Records from a data source:

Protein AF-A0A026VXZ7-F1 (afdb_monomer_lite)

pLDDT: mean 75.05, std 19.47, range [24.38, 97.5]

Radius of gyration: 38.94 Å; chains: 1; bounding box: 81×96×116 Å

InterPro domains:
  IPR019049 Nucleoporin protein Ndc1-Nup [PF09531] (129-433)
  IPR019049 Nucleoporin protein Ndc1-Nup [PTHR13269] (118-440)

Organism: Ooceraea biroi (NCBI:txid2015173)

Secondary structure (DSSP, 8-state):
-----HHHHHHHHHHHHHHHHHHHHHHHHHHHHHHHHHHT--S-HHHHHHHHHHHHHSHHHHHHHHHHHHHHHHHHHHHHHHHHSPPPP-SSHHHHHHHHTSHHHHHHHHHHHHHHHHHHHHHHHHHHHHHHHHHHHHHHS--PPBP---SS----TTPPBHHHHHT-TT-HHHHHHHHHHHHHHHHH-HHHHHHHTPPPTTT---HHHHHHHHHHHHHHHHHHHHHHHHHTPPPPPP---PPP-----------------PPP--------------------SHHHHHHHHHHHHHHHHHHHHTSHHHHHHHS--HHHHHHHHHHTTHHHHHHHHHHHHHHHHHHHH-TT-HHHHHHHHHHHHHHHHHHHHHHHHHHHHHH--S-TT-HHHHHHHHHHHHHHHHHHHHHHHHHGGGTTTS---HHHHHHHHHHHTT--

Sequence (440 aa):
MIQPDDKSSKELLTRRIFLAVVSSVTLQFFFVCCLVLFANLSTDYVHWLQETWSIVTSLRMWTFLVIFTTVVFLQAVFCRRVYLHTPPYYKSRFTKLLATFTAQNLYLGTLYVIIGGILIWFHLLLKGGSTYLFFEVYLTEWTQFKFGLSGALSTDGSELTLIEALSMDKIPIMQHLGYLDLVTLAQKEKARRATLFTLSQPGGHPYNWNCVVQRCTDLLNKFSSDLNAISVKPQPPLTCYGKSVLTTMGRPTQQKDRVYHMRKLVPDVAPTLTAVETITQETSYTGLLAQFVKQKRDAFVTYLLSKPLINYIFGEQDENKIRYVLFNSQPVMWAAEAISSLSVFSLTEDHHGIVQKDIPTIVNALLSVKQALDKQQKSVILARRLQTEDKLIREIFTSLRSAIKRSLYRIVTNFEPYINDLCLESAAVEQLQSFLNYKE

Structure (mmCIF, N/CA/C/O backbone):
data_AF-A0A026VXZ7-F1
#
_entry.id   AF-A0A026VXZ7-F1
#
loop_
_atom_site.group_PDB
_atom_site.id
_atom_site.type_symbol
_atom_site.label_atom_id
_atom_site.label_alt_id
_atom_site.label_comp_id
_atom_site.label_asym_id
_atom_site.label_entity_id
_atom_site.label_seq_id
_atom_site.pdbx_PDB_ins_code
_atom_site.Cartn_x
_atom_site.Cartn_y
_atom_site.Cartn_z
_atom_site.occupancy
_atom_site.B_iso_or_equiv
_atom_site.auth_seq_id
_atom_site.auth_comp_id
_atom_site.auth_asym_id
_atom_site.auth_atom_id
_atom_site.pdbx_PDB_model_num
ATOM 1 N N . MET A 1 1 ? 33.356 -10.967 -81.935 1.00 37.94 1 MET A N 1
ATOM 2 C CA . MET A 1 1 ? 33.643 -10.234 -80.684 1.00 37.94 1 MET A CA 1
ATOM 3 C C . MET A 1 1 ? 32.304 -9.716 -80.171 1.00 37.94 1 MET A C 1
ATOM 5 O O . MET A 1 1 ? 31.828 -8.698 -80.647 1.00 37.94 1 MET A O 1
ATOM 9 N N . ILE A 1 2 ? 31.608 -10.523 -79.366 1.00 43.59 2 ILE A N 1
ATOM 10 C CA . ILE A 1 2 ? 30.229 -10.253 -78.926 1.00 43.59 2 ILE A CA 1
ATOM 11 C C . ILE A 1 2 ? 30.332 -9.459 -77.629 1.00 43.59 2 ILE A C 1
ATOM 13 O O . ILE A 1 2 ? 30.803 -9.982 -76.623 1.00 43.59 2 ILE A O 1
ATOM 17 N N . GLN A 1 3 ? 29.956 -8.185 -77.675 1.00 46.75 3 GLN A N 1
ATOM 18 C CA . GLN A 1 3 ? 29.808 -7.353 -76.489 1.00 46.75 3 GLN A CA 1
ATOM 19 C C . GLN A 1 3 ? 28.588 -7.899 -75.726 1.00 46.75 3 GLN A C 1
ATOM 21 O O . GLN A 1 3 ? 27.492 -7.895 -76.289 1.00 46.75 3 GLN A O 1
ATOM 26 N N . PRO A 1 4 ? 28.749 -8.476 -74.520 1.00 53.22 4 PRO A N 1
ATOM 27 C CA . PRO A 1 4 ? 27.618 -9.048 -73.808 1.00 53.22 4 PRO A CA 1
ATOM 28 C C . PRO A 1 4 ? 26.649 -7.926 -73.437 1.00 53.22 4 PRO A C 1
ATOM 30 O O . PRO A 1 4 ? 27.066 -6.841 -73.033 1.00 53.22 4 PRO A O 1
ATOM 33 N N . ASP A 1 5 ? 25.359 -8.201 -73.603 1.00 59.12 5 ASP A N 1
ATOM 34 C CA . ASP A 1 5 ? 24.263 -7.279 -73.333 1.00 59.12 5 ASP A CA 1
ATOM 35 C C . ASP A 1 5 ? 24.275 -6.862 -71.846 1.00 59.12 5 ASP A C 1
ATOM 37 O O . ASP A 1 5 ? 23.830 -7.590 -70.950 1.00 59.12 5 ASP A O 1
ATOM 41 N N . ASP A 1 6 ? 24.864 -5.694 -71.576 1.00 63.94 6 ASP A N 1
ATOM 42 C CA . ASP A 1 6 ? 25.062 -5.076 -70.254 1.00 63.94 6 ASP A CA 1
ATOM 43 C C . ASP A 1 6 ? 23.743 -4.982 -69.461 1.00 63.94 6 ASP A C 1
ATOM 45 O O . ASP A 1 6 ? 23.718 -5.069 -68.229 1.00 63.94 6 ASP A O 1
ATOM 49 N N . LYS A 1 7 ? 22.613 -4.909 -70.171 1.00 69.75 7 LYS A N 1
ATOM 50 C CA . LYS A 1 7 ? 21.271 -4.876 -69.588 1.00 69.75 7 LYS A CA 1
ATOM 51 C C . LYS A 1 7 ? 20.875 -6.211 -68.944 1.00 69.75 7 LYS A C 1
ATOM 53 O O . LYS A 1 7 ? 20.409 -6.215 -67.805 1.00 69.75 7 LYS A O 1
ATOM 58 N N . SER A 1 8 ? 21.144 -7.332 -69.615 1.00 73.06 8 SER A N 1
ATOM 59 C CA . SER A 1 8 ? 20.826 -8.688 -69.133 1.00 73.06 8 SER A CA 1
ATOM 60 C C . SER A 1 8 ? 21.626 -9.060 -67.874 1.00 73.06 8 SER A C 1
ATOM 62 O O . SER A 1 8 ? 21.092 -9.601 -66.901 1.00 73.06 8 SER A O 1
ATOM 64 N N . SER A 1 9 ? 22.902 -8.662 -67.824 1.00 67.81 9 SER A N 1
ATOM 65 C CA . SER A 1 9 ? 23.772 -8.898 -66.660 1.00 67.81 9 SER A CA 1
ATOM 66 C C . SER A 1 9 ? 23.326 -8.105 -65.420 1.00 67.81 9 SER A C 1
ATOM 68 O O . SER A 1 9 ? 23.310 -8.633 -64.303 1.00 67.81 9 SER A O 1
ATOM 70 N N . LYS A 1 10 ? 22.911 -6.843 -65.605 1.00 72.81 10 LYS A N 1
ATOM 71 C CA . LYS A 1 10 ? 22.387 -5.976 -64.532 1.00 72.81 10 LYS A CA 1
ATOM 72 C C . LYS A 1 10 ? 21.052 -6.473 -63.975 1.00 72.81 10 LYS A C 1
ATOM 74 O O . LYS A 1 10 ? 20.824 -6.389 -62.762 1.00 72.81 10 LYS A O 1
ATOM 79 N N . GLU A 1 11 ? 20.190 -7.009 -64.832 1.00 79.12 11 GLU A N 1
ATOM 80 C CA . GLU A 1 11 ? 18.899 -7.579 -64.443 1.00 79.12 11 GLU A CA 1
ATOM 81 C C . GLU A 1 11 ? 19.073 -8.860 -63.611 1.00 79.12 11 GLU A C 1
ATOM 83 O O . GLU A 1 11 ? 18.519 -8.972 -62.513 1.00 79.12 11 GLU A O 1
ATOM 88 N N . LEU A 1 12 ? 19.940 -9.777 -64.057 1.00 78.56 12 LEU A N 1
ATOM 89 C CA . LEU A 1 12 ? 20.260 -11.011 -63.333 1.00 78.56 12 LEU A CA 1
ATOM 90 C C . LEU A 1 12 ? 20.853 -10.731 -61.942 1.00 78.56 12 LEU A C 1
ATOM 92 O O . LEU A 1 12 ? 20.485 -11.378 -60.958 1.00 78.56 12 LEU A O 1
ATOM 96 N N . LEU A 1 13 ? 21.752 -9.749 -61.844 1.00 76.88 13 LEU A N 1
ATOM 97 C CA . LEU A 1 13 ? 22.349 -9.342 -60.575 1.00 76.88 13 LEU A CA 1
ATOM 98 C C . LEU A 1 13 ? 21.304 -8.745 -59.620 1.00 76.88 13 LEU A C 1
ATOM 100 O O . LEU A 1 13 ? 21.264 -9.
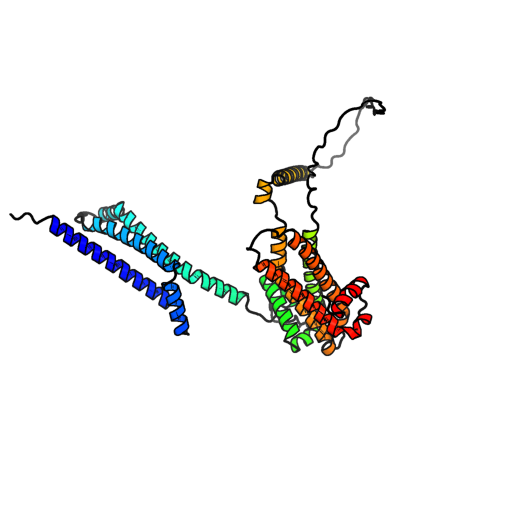103 -58.442 1.00 76.88 13 LEU A O 1
ATOM 104 N N . THR A 1 14 ? 20.437 -7.862 -60.121 1.00 77.38 14 THR A N 1
ATOM 105 C CA . THR A 1 14 ? 19.381 -7.233 -59.312 1.00 77.38 14 THR A CA 1
ATOM 106 C C . THR A 1 14 ? 18.404 -8.282 -58.779 1.00 77.38 14 THR A C 1
ATOM 108 O O . THR A 1 14 ? 18.069 -8.257 -57.595 1.00 77.38 14 THR A O 1
ATOM 111 N N . ARG A 1 15 ? 18.038 -9.273 -59.603 1.00 82.19 15 ARG A N 1
ATOM 112 C CA . ARG A 1 15 ? 17.204 -10.411 -59.194 1.00 82.19 15 ARG A CA 1
ATOM 113 C C . ARG A 1 15 ? 17.850 -11.249 -58.086 1.00 82.19 15 ARG A C 1
ATOM 115 O O . ARG A 1 15 ? 17.169 -11.619 -57.133 1.00 82.19 15 ARG A O 1
ATOM 122 N N . ARG A 1 16 ? 19.154 -11.537 -58.175 1.00 82.56 16 ARG A N 1
ATOM 123 C CA . ARG A 1 16 ? 19.885 -12.313 -57.151 1.00 82.56 16 ARG A CA 1
ATOM 124 C C . ARG A 1 16 ? 19.985 -11.573 -55.818 1.00 82.56 16 ARG A C 1
ATOM 126 O O . ARG A 1 16 ? 19.807 -12.187 -54.771 1.00 82.56 16 ARG A O 1
ATOM 133 N N . ILE A 1 17 ? 20.230 -10.264 -55.854 1.00 80.06 17 ILE A N 1
ATOM 134 C CA . ILE A 1 17 ? 20.298 -9.431 -54.645 1.00 80.06 17 ILE A CA 1
ATOM 135 C C . ILE A 1 17 ? 18.922 -9.329 -53.992 1.00 80.06 17 ILE A C 1
ATOM 137 O O . ILE A 1 17 ? 18.812 -9.489 -52.782 1.00 80.06 17 ILE A O 1
ATOM 141 N N . PHE A 1 18 ? 17.870 -9.127 -54.788 1.00 82.31 18 PHE A N 1
ATOM 142 C CA . PHE A 1 18 ? 16.500 -9.118 -54.286 1.00 82.31 18 PHE A CA 1
ATOM 143 C C . PHE A 1 18 ? 16.135 -10.446 -53.607 1.00 82.31 18 PHE A C 1
ATOM 145 O O . PHE A 1 18 ? 15.640 -10.439 -52.483 1.00 82.31 18 PHE A O 1
ATOM 152 N N . LEU A 1 19 ? 16.460 -11.584 -54.234 1.00 84.00 19 LEU A N 1
ATOM 153 C CA . LEU A 1 19 ? 16.236 -12.907 -53.645 1.00 84.00 19 LEU A CA 1
ATOM 154 C C . LEU A 1 19 ? 16.978 -13.071 -52.307 1.00 84.00 19 LEU A C 1
ATOM 156 O O . LEU A 1 19 ? 16.389 -13.548 -51.341 1.00 84.00 19 LEU A O 1
ATOM 160 N N . ALA A 1 20 ? 18.241 -12.636 -52.235 1.00 80.50 20 ALA A N 1
ATOM 161 C CA . ALA A 1 20 ? 19.043 -12.707 -51.015 1.00 80.50 20 ALA A CA 1
ATOM 162 C C . ALA A 1 20 ? 18.446 -11.858 -49.878 1.00 80.50 20 ALA A C 1
ATOM 164 O O . ALA A 1 20 ? 18.348 -12.331 -48.745 1.00 80.50 20 ALA A O 1
ATOM 165 N N . VAL A 1 21 ? 17.982 -10.641 -50.184 1.00 82.56 21 VAL A N 1
ATOM 166 C CA . VAL A 1 21 ? 17.303 -9.757 -49.222 1.00 82.56 21 VAL A CA 1
ATOM 167 C C . VAL A 1 21 ? 16.040 -10.409 -48.682 1.00 82.56 21 VAL A C 1
ATOM 169 O O . VAL A 1 21 ? 15.881 -10.507 -47.468 1.00 82.56 21 VAL A O 1
ATOM 172 N N . VAL A 1 22 ? 15.172 -10.893 -49.575 1.00 85.06 22 VAL A N 1
ATOM 173 C CA . VAL A 1 22 ? 13.920 -11.548 -49.184 1.00 85.06 22 VAL A CA 1
ATOM 174 C C . VAL A 1 22 ? 14.218 -12.771 -48.318 1.00 85.06 22 VAL A C 1
ATOM 176 O O . VAL A 1 22 ? 13.674 -12.876 -47.225 1.00 85.06 22 VAL A O 1
ATOM 179 N N . SER A 1 23 ? 15.157 -13.634 -48.726 1.00 83.19 23 SER A N 1
ATOM 180 C CA . SER A 1 23 ? 15.531 -14.811 -47.932 1.00 83.19 23 SER A CA 1
ATOM 181 C C . SER A 1 23 ? 16.097 -14.457 -46.555 1.00 83.19 23 SER A C 1
ATOM 183 O O . SER A 1 23 ? 15.791 -15.141 -45.582 1.00 83.19 23 SER A O 1
ATOM 185 N N . SER A 1 24 ? 16.872 -13.371 -46.445 1.00 82.56 24 SER A N 1
ATOM 186 C CA . SER A 1 24 ? 17.442 -12.917 -45.174 1.00 82.56 24 SER A CA 1
ATOM 187 C C . SER A 1 24 ? 16.353 -12.425 -44.227 1.00 82.56 24 SER A C 1
ATOM 189 O O . SER A 1 24 ? 16.327 -12.829 -43.068 1.00 82.56 24 SER A O 1
ATOM 191 N N . VAL A 1 25 ? 15.433 -11.593 -44.722 1.00 83.06 25 VAL A N 1
ATOM 192 C CA . VAL A 1 25 ? 14.318 -11.063 -43.924 1.00 83.06 25 VAL A CA 1
ATOM 193 C C . VAL A 1 25 ? 13.394 -12.196 -43.474 1.00 83.06 25 VAL A C 1
ATOM 195 O O . VAL A 1 25 ? 13.038 -12.255 -42.299 1.00 83.06 25 VAL A O 1
ATOM 198 N N . THR A 1 26 ? 13.060 -13.141 -44.362 1.00 84.19 26 THR A N 1
ATOM 199 C CA . THR A 1 26 ? 12.231 -14.306 -44.014 1.00 84.19 26 THR A CA 1
ATOM 200 C C . THR A 1 26 ? 12.899 -15.187 -42.958 1.00 84.19 26 THR A C 1
ATOM 202 O O . THR A 1 26 ? 12.253 -15.572 -41.984 1.00 84.19 26 THR A O 1
ATOM 205 N N . LEU A 1 27 ? 14.195 -15.476 -43.108 1.00 82.69 27 LEU A N 1
ATOM 206 C CA . LEU A 1 27 ? 14.940 -16.297 -42.154 1.00 82.69 27 LEU A CA 1
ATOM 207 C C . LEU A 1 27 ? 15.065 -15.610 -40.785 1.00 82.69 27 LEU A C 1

YOUR TASK:
Give back, word for word, the lines of the records that run from the one holding "ATOM 205 N N" to the very last.

ANSWER TO THIS TASK:
ATOM 205 N N . LEU A 1 27 ? 14.195 -15.476 -43.108 1.00 82.69 27 LEU A N 1
ATOM 206 C CA . LEU A 1 27 ? 14.940 -16.297 -42.154 1.00 82.69 27 LEU A CA 1
ATOM 207 C C . LEU A 1 27 ? 15.065 -15.610 -40.785 1.00 82.69 27 LEU A C 1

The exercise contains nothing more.